There are 8 "Team LSOL" "special offers" 

BN SD-40 for $12 off normal St. Aubins price

UP Heritage SD70 for $20 off

Southern eggliner for $2 off

Southern stock car for $5 off

C&S flat car with reels for $3 off

NYC covered gon for $4 off

GN Rogers w/caboose for $7 off

Reading GP30 for $9 off.

That's all the specials for being a Team LSOL member at this time.

I guess if you bought about 3 to 5 things each year you would pay for your membership.

Notice that there is only the one road name available on each item.


----------



## Dave F (Jan 2, 2008)

That being the case, I guess I'll just save my $$$ and buy the Illinois Central "Operation Lifesaver" GP 40 from RLD.. 

http://rldhobbies.com/art23599-1-1.aspx


----------



## Greg Elmassian (Jan 3, 2008)

That's the first time I finally "penetrated" the system to see exactly what is offered. 

Many dealers do the same thing w/o membership, get a whole boatload of a particular road name. 

Say hi to Robby for me! 

Greg


----------



## Dave F (Jan 2, 2008)

Well, just for chuckles I sent an E-mail to USA Trains inquirings about the sets. I'll report back with whatever reply I get.


----------



## Dave F (Jan 2, 2008)

Well I finally heard back from USA Trains. My original E-mail went like this.. 

~"While looking at the page for GP30's on your site I saw the LSOL video regarding the GP30 sets that include a GP30, 40' boxcar and an Extended Vision Caboose, all in the same roadname. 
I searched the majoe on-line retailers (St. Aubins, Wholeale Trains, RLD, Trainworld, etal) and did not see them available anywhere. I currentlt run all USA diesels on my line. I primarily model Illinois Central ( & ICG). I have an ICG GP30 already and would love to add another one. Having an IC/ICG boxcar and caboose would be wonderful. 

Are they available? 
How much are they? 
What roadnames would be available? 
Where may they be obtained? 

Thanks for your time. "~ 


USA Trains response was... 

~"These are not “boxed sets” the video show individual items that can be purchased to make up a train of your favorite railroad i.e... You buy a locomotive, a matching caboose, and some rolling stock and make up your railroad.
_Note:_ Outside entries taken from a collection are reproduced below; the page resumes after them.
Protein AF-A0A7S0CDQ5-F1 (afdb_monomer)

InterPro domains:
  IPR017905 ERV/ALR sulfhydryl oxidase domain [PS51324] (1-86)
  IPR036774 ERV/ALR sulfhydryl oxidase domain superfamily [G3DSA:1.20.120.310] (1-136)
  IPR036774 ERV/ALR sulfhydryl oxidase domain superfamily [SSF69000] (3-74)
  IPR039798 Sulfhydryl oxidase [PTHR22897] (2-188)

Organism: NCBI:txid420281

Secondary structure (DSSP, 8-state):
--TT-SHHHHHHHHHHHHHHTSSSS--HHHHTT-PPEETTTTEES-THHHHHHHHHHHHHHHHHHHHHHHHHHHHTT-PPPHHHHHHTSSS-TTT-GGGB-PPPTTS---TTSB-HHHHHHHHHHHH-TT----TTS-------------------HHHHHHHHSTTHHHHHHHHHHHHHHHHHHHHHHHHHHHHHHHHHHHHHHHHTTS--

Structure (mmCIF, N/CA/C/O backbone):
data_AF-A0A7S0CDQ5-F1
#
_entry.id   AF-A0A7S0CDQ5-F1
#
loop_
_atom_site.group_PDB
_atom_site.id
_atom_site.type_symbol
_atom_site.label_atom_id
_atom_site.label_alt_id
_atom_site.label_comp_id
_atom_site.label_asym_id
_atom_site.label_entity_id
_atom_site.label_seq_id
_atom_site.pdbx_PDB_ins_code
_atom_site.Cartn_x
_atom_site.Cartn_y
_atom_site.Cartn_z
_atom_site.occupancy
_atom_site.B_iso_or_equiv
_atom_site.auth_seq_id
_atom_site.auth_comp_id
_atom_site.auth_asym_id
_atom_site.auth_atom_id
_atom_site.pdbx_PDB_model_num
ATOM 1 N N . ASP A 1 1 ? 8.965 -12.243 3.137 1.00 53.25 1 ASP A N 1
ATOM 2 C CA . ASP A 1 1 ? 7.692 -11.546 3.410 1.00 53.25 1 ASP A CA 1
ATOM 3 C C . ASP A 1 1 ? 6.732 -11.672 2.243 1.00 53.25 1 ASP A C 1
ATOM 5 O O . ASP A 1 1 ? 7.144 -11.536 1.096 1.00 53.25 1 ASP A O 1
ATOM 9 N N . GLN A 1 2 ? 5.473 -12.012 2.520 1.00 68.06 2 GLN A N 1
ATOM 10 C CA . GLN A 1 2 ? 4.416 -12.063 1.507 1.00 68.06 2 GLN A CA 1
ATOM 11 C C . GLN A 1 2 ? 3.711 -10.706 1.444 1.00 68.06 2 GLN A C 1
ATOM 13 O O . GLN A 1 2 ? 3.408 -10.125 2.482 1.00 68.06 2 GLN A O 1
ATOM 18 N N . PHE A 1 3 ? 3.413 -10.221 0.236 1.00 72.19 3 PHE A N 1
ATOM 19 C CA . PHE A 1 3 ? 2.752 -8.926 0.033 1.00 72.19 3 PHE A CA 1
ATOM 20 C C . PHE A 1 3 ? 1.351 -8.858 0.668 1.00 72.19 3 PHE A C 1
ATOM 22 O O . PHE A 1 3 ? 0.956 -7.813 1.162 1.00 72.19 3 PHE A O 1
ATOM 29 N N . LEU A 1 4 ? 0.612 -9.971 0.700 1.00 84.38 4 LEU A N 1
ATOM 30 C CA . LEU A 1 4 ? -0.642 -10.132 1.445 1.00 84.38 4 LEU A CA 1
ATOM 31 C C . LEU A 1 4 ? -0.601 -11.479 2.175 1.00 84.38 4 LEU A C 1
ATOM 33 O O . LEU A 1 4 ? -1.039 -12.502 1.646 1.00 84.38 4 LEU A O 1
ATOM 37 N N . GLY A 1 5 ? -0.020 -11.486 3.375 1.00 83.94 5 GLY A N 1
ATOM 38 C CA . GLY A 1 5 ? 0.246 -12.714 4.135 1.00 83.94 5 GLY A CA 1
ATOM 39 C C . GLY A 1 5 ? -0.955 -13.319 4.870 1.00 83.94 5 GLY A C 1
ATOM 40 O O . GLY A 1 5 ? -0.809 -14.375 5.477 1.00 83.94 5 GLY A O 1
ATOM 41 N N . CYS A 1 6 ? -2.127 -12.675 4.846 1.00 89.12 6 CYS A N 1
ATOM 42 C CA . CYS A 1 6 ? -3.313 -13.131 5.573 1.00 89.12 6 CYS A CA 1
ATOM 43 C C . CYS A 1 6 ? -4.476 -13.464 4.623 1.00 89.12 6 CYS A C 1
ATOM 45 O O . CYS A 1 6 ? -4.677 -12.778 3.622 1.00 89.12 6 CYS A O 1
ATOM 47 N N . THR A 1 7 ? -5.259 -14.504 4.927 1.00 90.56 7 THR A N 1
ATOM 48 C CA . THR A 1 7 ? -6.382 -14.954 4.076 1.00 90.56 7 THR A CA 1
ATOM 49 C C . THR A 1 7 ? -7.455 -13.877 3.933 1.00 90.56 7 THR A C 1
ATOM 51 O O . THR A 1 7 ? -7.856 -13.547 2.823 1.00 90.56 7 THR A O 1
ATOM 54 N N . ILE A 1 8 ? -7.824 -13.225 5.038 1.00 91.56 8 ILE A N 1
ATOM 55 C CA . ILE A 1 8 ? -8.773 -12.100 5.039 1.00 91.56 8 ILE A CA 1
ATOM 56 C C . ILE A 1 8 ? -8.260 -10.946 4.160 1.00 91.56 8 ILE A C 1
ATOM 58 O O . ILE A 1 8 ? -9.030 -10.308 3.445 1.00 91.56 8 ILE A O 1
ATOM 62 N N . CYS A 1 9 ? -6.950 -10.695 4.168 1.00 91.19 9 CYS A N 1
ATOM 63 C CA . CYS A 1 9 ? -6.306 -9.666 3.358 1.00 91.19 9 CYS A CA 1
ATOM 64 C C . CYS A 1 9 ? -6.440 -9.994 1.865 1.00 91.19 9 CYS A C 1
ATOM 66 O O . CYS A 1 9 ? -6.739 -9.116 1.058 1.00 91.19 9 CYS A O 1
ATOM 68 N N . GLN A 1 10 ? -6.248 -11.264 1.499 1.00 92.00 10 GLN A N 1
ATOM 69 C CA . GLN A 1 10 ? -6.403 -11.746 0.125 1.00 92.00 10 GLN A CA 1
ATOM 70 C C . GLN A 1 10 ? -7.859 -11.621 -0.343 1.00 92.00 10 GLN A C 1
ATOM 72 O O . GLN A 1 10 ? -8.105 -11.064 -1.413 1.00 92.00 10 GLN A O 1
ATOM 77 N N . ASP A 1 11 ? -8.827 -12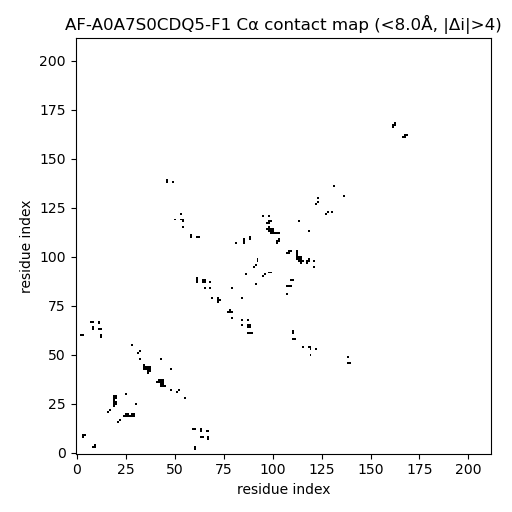.025 0.481 1.00 92.56 11 ASP A N 1
ATOM 78 C CA . ASP A 1 11 ? -10.255 -11.890 0.165 1.00 92.56 11 ASP A CA 1
ATOM 79 C C . ASP A 1 11 ? -10.663 -10.420 -0.015 1.00 92.56 11 ASP A C 1
ATOM 81 O O . ASP A 1 11 ? -11.395 -10.063 -0.944 1.00 92.56 11 ASP A O 1
ATOM 85 N N . ARG A 1 12 ? -10.160 -9.530 0.850 1.00 90.38 12 ARG A N 1
ATOM 86 C CA . ARG A 1 12 ? -10.397 -8.082 0.749 1.00 90.38 12 ARG A CA 1
ATOM 87 C C . ARG A 1 12 ? -9.756 -7.483 -0.495 1.00 90.38 12 ARG A C 1
ATOM 89 O O . ARG A 1 12 ? -10.396 -6.665 -1.155 1.00 90.38 12 ARG A O 1
ATOM 96 N N . PHE A 1 13 ? -8.550 -7.915 -0.851 1.00 90.44 13 PHE A N 1
ATOM 97 C CA . PHE A 1 13 ? -7.891 -7.512 -2.089 1.00 90.44 13 PHE A CA 1
ATOM 98 C C . PHE A 1 13 ? -8.714 -7.900 -3.321 1.00 90.44 13 PHE A C 1
ATOM 100 O O . PHE A 1 13 ? -9.004 -7.040 -4.153 1.00 90.44 13 PHE A O 1
ATOM 107 N N . VAL A 1 14 ? -9.144 -9.164 -3.416 1.00 88.94 14 VAL A N 1
ATOM 108 C CA . VAL A 1 14 ? -9.978 -9.648 -4.530 1.00 88.94 14 VAL A CA 1
ATOM 109 C C . VAL A 1 14 ? -11.291 -8.872 -4.584 1.00 88.94 14 VAL A C 1
ATOM 111 O O . VAL A 1 14 ? -11.651 -8.330 -5.627 1.00 88.94 14 VAL A O 1
ATOM 114 N N . GLY A 1 15 ? -11.964 -8.704 -3.443 1.00 87.12 15 GLY A N 1
ATOM 115 C CA . GLY A 1 15 ? -13.203 -7.934 -3.370 1.00 87.12 15 GLY A CA 1
ATOM 116 C C . GLY A 1 15 ? -13.035 -6.466 -3.779 1.00 87.12 15 GLY A C 1
ATOM 117 O O . GLY A 1 15 ? -13.930 -5.893 -4.407 1.00 87.12 15 GLY A O 1
ATOM 118 N N . LEU A 1 16 ? -11.903 -5.837 -3.449 1.00 83.75 16 LEU A N 1
ATOM 119 C CA . LEU A 1 16 ? -11.582 -4.483 -3.899 1.00 83.75 16 LEU A CA 1
ATOM 120 C C . LEU A 1 16 ? -11.340 -4.453 -5.411 1.00 83.75 16 LEU A C 1
ATOM 122 O O . LEU A 1 16 ? -11.874 -3.576 -6.095 1.00 83.75 16 LEU A O 1
ATOM 126 N N . TYR A 1 17 ? -10.575 -5.409 -5.936 1.00 83.25 17 TYR A N 1
ATOM 127 C CA . TYR A 1 17 ? -10.285 -5.534 -7.361 1.00 83.25 17 TYR A CA 1
ATOM 128 C C . TYR A 1 17 ? -11.562 -5.727 -8.188 1.00 83.25 17 TYR A C 1
ATOM 130 O O . TYR A 1 17 ? -11.788 -4.991 -9.149 1.00 83.25 17 TYR A O 1
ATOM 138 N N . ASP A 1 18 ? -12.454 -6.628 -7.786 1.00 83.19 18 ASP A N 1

All items are pictured in our catalog which you can view at www.usatrains.com "~ 


Fair enough, (if nothing but terse..) 
I responded with... 

~"Thanks for your timely reply and clarification regarding the lack of "sets" for the GP30. 
I might suggest that you post some form of disclaimer or clairification to go along with the third party video you have posted on your site. The narration of the video certainly leads one to believe that the unit is available in a set with GP30, 40" boxcar and Extended Vision Caboose, all in matching livery. 

At 0:42 in the video the naration states "The 1st part of a three part SET" 
At 3:31 it states "The GP30 is just the 1st part of this three part SET" 
And at 6:51 it states "This matching SET looked great.." 

It's not a great leap from those statement to assume that a set is available. 

Thanks again, love your products, keep up the good work. "~ 


We'll see if I hear back... but anyway.. no GP30 sets available..


----------



## Greg Elmassian (Jan 3, 2008)

You might get the one finger salute. I'm guessing any response will be even more terse! 

Regards, Greg


----------



## Dave F (Jan 2, 2008)

Yeah, the gold standard of quality customer service..


----------



## Doug C (Jan 14, 2008)

" . . .and pay additional fees to join a club to save money.. that just makes no sense for the consumer..."

SAM's ....Costco....Gold/Platinum CCards....AmericanExpressCC.....VariousTimeshare outfits . . . . What all seemingly in common, u.s. marketplace orgins. And it does seem to work -- in attracting additional biz. Great marketing ehhhhh !?


----------



## Spule 4 (Jan 2, 2008)

Yup, Sam's. Because sometimes you REALLY need a five gallon pail of mayonnaise. 

I was wondering really what "savings" one got with the "team"...thanks Greg.


----------



## Dave F (Jan 2, 2008)

I spent 14 years of my life working for a company that was a membership based Co-Op. The consumer hears all the great advantages that were placed before them like beads for the Indians. What management and boardroom members were saying to the employees regarding the sales of memberships was something entirely different.. Kind of soured me on the whole "Membership" thing..


----------